Consolidated Results of Operations
Three Months Ended June 30, 2018 Compared to the Three Months Ended June 30, 2017 (Consolidated)
Net Sales. Consolidated net sales were $1,914 million for the three months ended June 30, 2018 compared to $1,434 million for the three months ended June 30, 2017. The increase in sales of $480 million was largely the result of an increase in the petroleum segment's net sales of $486 million due to higher sales prices for transportation fuels and by-products, partially offset by decreased sales volumes. The petroleum segment's average sales price per gallon for the three months ended June 30, 2018 of $2.01 for gasoline and $2.15 for distillates increased by 32.2% and 42.4%, respectively, as compared to the three months ended June 30, 2017. The nitrogen fertilizer segment's net sales decreased by approximately $5 million primarily as a result of decreased UAN sales volumes. The decrease in UAN sales volumes was attributable lower production at the Coffeyville Fertilizer Facility due to the downtime associated with the turnaround during the quarter and unplanned downtime.
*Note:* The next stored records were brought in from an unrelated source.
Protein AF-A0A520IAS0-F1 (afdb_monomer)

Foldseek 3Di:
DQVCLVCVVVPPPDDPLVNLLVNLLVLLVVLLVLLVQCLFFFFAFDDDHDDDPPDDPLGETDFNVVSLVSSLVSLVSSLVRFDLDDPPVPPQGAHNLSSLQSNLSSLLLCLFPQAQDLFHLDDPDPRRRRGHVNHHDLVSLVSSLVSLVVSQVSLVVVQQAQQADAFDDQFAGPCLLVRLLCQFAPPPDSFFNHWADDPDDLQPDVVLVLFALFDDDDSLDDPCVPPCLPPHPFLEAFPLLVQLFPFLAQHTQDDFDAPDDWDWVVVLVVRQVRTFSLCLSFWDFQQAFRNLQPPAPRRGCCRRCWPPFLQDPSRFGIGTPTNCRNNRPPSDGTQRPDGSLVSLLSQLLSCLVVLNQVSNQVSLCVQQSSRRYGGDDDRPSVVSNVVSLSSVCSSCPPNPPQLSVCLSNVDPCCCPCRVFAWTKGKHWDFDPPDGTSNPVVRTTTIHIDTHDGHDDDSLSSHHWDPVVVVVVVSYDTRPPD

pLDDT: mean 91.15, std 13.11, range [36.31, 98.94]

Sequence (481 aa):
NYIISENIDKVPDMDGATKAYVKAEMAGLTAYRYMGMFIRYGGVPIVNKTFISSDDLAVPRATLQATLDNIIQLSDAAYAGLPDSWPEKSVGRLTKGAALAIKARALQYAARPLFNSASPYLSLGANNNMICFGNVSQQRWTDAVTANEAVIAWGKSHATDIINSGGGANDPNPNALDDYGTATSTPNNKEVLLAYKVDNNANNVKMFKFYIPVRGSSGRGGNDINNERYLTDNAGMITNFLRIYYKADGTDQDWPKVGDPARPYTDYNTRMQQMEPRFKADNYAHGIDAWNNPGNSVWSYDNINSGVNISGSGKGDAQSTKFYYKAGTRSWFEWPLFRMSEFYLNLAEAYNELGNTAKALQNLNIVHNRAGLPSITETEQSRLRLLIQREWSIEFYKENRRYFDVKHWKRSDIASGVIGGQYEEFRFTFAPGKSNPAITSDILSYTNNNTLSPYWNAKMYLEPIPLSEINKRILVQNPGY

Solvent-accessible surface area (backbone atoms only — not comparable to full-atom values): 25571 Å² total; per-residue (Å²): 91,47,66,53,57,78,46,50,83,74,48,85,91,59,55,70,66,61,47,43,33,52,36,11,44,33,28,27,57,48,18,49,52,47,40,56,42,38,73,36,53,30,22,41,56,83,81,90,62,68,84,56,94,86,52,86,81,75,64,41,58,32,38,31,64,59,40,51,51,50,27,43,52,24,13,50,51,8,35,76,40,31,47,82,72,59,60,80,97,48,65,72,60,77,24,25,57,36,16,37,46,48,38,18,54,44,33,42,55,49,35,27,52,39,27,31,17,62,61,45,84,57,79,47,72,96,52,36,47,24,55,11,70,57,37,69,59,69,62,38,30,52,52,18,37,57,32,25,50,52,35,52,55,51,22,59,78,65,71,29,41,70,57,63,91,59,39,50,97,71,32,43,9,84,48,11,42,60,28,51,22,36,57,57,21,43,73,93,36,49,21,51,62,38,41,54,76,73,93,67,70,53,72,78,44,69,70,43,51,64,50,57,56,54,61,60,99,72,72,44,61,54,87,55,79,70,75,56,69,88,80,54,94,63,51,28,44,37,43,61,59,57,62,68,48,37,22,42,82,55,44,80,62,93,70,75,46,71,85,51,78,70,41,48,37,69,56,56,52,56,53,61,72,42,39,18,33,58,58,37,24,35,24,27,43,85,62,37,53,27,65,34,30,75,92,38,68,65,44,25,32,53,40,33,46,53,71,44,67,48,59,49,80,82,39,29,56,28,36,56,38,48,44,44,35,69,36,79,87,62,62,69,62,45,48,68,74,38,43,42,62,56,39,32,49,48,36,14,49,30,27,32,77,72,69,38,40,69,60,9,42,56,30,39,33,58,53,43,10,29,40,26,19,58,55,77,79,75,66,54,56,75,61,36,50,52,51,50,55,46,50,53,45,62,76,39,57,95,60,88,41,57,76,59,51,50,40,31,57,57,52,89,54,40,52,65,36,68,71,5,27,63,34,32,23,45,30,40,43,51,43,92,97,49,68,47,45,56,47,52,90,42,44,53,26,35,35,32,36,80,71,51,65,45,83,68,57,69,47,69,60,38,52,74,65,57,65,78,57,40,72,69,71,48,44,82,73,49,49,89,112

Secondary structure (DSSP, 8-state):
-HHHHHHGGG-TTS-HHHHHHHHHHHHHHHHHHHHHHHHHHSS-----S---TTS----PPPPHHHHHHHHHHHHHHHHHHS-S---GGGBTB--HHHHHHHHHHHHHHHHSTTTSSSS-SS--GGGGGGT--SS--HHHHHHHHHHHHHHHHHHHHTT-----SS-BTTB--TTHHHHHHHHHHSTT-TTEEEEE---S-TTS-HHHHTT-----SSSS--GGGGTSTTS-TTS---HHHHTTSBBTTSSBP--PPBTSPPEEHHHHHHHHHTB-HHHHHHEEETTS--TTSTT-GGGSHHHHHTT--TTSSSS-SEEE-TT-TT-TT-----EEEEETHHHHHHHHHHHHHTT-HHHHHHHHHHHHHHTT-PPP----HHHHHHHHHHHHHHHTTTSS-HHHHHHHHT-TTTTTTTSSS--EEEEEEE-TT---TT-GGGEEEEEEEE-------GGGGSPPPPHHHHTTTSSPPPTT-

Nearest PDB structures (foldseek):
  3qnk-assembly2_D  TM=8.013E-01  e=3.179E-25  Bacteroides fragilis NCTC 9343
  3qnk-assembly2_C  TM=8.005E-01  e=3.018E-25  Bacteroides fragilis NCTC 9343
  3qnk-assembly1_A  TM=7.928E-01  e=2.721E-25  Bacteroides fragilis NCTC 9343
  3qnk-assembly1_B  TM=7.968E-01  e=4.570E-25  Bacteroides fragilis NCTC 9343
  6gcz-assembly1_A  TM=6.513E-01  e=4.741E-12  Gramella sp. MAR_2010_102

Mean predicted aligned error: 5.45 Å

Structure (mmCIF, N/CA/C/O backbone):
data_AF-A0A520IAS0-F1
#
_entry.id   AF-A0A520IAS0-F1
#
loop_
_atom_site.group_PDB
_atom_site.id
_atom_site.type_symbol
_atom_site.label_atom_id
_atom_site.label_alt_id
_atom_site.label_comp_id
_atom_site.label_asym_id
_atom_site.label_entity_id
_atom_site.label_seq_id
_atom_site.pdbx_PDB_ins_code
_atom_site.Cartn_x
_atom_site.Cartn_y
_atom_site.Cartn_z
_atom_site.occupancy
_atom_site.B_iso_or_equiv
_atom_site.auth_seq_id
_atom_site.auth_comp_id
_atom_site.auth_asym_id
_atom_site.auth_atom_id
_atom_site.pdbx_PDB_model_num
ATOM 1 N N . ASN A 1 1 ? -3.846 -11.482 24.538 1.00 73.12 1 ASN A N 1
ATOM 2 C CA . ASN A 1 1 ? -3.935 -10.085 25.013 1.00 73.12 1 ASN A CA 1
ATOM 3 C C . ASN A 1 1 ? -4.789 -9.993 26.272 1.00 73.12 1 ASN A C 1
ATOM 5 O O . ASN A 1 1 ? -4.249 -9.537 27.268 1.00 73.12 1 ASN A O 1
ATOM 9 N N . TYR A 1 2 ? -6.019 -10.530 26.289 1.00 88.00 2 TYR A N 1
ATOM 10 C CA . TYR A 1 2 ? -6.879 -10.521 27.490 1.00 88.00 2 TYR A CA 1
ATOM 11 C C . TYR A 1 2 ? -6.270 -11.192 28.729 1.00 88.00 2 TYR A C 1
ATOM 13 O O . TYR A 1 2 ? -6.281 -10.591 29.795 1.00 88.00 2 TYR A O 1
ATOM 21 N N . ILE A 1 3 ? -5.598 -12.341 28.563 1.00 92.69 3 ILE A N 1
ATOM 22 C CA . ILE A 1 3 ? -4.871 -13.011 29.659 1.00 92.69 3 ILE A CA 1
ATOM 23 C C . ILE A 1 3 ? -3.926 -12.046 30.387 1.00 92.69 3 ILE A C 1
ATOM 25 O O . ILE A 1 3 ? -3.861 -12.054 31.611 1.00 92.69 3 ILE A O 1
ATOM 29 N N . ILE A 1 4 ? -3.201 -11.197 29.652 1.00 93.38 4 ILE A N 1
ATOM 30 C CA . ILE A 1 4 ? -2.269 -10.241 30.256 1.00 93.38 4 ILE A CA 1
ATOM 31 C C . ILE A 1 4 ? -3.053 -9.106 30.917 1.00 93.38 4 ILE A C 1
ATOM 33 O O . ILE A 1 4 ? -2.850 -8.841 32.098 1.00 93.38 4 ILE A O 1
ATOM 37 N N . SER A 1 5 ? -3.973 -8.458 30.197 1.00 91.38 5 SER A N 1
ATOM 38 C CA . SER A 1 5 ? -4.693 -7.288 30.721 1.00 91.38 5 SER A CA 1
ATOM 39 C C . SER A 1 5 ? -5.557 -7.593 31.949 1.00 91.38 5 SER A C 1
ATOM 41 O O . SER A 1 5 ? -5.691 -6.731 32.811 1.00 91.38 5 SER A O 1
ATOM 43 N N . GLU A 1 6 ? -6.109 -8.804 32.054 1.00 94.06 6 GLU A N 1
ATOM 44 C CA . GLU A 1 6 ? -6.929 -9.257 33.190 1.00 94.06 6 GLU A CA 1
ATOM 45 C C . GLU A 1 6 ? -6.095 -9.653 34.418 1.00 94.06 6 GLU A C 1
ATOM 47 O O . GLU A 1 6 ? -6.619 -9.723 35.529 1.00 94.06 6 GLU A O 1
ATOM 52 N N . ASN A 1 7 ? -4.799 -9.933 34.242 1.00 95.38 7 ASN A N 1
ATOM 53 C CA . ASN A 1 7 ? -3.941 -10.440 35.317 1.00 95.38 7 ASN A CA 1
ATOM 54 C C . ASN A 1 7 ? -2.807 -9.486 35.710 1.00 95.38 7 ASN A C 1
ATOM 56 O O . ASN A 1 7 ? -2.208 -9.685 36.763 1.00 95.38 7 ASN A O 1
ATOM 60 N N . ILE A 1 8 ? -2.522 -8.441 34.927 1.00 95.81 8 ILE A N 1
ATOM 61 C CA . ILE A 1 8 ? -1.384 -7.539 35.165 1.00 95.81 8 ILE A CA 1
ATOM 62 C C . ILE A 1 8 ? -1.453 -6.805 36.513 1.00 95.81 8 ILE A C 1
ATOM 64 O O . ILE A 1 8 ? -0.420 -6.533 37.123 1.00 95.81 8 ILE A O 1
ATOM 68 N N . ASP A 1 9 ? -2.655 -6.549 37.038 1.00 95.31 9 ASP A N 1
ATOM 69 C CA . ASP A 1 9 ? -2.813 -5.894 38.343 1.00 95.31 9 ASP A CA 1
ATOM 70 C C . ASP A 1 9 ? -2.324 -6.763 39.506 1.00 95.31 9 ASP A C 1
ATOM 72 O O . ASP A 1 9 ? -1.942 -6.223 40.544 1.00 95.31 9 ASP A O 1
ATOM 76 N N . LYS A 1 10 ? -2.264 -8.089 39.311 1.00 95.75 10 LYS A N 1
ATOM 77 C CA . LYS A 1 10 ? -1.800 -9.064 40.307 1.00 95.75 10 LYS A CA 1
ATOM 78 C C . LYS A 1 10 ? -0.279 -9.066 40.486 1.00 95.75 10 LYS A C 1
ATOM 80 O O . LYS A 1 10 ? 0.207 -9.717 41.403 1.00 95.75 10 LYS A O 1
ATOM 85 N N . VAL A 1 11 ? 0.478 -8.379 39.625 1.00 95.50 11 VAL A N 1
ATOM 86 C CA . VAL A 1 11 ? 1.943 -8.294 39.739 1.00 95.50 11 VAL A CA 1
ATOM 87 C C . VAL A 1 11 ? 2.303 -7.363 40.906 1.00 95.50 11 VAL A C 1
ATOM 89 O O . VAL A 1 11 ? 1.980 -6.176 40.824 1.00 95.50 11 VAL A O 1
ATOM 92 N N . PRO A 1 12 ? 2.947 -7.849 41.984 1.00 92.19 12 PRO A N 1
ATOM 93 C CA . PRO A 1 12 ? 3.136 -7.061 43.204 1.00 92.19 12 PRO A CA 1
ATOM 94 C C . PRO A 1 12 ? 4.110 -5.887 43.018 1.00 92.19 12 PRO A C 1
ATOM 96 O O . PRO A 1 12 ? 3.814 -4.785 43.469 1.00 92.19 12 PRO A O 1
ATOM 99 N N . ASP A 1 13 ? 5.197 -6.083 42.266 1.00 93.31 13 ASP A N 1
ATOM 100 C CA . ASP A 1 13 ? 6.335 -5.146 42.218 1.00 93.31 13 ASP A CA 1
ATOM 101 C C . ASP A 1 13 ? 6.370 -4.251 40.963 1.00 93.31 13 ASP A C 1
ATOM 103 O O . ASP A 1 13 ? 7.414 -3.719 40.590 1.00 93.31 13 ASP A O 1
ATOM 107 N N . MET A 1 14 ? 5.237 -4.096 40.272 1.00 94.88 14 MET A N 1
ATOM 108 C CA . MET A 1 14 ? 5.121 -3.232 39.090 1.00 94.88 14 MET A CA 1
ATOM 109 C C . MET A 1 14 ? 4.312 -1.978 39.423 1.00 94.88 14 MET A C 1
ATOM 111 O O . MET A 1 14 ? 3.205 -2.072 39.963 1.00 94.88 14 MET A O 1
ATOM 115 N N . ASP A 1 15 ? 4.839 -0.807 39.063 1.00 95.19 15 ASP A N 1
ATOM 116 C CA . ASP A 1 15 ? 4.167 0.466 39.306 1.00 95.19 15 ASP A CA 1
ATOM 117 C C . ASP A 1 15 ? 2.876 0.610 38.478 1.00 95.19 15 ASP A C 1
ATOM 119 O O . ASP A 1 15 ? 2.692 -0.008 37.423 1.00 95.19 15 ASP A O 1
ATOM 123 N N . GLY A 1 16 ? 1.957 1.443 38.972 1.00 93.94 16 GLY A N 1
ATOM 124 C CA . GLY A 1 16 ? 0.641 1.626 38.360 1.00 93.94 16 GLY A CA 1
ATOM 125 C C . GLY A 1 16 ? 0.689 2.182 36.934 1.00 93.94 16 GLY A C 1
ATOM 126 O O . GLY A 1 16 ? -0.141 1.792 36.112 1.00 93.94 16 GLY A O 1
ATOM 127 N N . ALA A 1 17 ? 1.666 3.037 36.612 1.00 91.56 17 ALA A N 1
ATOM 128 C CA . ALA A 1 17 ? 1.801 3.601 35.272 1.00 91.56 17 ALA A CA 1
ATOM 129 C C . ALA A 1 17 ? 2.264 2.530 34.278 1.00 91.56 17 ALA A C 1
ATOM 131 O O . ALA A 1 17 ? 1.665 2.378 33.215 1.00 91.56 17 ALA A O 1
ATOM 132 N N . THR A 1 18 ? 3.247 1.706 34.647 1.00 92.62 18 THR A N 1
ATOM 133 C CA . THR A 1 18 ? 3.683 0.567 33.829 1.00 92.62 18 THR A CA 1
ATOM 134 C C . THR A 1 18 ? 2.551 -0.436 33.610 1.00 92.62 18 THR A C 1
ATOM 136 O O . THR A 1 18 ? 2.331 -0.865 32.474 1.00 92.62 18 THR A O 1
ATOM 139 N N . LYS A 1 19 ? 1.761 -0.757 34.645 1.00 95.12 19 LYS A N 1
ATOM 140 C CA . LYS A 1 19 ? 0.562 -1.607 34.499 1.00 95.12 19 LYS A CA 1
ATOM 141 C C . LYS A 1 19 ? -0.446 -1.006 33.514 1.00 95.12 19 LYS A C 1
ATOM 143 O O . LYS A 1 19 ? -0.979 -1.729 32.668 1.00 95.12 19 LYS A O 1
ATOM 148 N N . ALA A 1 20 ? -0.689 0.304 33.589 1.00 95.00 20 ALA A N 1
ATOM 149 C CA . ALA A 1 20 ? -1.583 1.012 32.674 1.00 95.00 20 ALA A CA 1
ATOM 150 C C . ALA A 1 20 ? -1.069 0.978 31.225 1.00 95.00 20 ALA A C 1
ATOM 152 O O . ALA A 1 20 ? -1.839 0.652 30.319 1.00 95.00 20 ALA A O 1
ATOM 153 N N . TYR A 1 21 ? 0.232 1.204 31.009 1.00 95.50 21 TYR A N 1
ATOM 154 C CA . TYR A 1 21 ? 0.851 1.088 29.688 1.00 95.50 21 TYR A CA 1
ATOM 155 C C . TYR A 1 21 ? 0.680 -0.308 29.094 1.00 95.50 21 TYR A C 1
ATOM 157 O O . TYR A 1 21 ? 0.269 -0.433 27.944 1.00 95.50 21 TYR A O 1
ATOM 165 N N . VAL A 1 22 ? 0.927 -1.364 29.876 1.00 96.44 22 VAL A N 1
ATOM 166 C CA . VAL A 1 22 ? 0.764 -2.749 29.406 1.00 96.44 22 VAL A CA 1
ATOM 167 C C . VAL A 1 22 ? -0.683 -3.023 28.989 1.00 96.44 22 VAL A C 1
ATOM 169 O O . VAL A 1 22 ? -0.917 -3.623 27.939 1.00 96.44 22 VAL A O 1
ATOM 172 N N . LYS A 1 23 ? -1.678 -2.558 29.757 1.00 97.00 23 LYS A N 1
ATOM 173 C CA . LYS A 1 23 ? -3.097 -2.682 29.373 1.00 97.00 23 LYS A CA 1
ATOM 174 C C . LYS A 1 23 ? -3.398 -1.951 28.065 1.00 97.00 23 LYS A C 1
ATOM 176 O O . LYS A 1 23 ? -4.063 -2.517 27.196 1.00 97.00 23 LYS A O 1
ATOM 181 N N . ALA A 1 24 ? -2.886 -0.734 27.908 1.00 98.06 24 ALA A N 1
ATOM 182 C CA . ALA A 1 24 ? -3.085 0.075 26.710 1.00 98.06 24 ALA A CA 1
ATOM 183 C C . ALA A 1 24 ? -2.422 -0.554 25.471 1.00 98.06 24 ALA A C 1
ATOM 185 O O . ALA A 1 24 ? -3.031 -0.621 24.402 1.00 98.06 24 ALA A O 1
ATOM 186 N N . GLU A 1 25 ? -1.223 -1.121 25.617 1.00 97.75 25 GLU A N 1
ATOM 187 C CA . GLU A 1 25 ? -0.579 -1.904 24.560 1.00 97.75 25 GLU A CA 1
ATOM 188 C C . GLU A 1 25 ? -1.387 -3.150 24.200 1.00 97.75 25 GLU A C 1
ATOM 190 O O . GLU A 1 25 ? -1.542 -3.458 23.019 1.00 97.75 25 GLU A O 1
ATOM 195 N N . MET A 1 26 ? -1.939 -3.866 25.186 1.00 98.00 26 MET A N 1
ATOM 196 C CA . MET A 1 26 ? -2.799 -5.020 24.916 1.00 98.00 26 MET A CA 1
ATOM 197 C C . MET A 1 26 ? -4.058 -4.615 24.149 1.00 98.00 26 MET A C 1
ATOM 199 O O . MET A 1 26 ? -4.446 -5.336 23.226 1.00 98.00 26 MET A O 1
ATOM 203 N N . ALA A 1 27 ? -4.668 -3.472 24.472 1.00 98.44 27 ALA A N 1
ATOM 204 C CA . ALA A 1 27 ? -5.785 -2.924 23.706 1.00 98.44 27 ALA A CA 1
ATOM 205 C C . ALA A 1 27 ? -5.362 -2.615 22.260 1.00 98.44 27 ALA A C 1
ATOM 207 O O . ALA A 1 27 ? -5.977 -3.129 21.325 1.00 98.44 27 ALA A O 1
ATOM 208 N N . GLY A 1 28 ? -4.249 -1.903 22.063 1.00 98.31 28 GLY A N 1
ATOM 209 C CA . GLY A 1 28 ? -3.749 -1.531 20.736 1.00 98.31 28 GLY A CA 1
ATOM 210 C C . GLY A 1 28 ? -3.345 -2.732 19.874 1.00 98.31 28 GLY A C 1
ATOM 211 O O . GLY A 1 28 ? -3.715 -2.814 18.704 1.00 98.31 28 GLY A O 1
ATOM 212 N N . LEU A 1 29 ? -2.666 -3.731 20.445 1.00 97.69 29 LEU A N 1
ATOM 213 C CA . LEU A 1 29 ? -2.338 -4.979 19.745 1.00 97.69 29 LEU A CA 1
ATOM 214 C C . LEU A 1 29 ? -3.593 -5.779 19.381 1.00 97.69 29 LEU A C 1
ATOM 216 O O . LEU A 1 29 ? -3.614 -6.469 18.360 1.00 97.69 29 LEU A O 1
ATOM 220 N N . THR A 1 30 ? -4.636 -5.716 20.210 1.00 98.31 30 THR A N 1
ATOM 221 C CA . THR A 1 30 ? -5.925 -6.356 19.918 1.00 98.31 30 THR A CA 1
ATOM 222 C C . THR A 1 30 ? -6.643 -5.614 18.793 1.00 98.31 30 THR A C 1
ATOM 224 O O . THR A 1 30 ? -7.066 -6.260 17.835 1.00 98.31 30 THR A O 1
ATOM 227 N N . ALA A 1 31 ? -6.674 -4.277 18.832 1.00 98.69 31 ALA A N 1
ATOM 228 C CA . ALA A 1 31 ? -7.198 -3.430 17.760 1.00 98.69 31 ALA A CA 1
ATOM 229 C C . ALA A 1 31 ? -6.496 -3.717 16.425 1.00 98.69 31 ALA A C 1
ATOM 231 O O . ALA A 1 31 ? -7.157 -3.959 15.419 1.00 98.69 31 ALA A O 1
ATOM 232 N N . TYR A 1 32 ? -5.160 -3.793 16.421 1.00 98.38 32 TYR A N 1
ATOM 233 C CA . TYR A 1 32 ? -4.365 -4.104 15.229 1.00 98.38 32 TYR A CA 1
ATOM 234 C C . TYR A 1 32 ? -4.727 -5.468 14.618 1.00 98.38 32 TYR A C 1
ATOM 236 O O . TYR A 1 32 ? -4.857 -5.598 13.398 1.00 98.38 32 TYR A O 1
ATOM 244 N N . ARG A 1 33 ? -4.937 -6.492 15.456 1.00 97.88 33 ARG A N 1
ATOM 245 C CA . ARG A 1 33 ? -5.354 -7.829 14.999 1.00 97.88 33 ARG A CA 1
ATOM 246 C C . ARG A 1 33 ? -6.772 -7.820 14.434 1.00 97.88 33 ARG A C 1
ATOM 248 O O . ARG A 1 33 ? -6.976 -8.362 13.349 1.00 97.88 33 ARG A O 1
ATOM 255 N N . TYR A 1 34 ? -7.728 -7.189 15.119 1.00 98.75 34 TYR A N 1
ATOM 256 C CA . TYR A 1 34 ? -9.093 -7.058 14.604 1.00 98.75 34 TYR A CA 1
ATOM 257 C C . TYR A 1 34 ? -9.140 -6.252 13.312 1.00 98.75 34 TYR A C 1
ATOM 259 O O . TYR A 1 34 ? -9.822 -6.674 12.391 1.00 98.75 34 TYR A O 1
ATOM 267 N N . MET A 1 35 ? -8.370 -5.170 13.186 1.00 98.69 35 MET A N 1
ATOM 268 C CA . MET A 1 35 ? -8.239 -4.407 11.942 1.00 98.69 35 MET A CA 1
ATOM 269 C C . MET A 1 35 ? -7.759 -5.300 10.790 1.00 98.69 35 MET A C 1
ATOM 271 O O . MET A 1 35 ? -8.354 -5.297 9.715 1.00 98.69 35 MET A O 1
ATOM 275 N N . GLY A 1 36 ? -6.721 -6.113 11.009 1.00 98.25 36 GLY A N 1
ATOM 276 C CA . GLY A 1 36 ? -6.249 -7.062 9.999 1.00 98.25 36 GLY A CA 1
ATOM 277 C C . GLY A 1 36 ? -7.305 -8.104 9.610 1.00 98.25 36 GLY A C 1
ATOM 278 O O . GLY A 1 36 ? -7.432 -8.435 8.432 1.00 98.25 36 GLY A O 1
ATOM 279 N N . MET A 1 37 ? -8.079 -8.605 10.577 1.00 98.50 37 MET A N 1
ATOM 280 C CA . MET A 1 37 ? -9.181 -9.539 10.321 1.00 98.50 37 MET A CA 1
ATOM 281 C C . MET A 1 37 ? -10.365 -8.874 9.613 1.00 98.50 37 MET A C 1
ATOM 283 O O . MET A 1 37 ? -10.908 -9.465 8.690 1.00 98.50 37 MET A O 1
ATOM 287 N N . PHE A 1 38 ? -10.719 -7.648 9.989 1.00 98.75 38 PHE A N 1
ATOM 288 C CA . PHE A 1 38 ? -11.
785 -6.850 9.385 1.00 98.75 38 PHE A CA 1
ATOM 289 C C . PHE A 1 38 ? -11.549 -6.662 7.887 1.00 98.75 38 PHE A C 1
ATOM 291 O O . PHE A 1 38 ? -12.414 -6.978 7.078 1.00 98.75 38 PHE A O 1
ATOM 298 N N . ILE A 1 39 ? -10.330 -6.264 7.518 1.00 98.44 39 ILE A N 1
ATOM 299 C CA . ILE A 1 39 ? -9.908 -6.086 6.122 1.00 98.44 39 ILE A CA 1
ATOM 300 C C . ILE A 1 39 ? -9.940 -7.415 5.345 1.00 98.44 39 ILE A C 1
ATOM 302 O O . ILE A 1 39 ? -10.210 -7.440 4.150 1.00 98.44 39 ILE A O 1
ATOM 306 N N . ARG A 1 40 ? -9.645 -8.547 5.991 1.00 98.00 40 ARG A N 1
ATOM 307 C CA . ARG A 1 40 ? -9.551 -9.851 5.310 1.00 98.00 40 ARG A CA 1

Cost of Materials and Other. Consolidated cost of materials and other was $1,570 million for the three months ended June 30, 2018, as compared to $1,229 million for the three months ended June 30, 2017. The increase of $341 million was related to an increase of $345 million at the petroleum segment, partially offset by a $3 million decrease at the nitrogen fertilizer segment. The petroleum business' consumed crude oil costs increased due to an increase in crude oil prices, partially offset by a decrease in throughput volumes of crude oil. The West Texas Intermediate ("WTI") benchmark crude price increased approximately 41.0% and the petroleum business' crude oil throughput volume decreased by approximately 3.7% for the three months ended June 30, 2018 as compared to the three months ended June 30, 2017. The nitrogen fertilizer segment's cost of material and other decreased primarily due to a $2 million decrease in freight costs due to the decreased UAN sales volumes at the Coffeyville Fertilizer Facility in relation to the second quarter turnaround.
Selling, General and Administrative Expenses (Exclusive of Depreciation and Amortization). Consolidated selling, general and administrative expenses (exclusive of depreciation and amortization) were $32 million for the three months ended June 30, 2018, as compared to $25 million for the three months ended June 30, 2017. The increase of $7 million was largely attributable to an increase in share-based compensation at the petroleum segment due to an increase in the market value of CVR Refining's common units and an increase in CVR Refining's labor expense due to increased headcount. An additional $1 million of the increase was attributable to an increase in allocated CVR Energy shared services fees at the nitrogen fertilizer segment.
Loss on asset disposals. For the three months ended June 30, 2018, we recorded a $5 million net loss on asset disposals related to the cancellation of certain incomplete, non-strategic capital projects of the petroleum business.
Gain on Derivatives, net. For the three months ended June 30, 2018, the petroleum segment recorded a $10 million net gain on derivatives, as compared to no net gain on derivatives for the three months ended June 30, 2017. This change was primarily due to an increase in the volume of derivative positions in 2018 compared to the same period in 2017. Additionally, the market fluctuations associated with our derivative positions can materially impact our gain or loss on derivatives.
Income Tax Expense (Benefit). Income tax expense for the three months ended June 30, 2018 was $17 million, or 17.7% of income (loss) before income taxes, as compared to an income tax benefit for the three months ended June 30, 2017 of $7 million, or 25.5% of income (loss) before income taxes. The fluctuation in income tax expense (benefit) was due primarily to the change in pretax income (loss) from the three months ended June 30, 2017 to the three months ended June 30, 2018. In addition, the change in the effective tax rate was largely due to the change in the federal statutory tax rate from 35% in 2017 to 21% in 2018.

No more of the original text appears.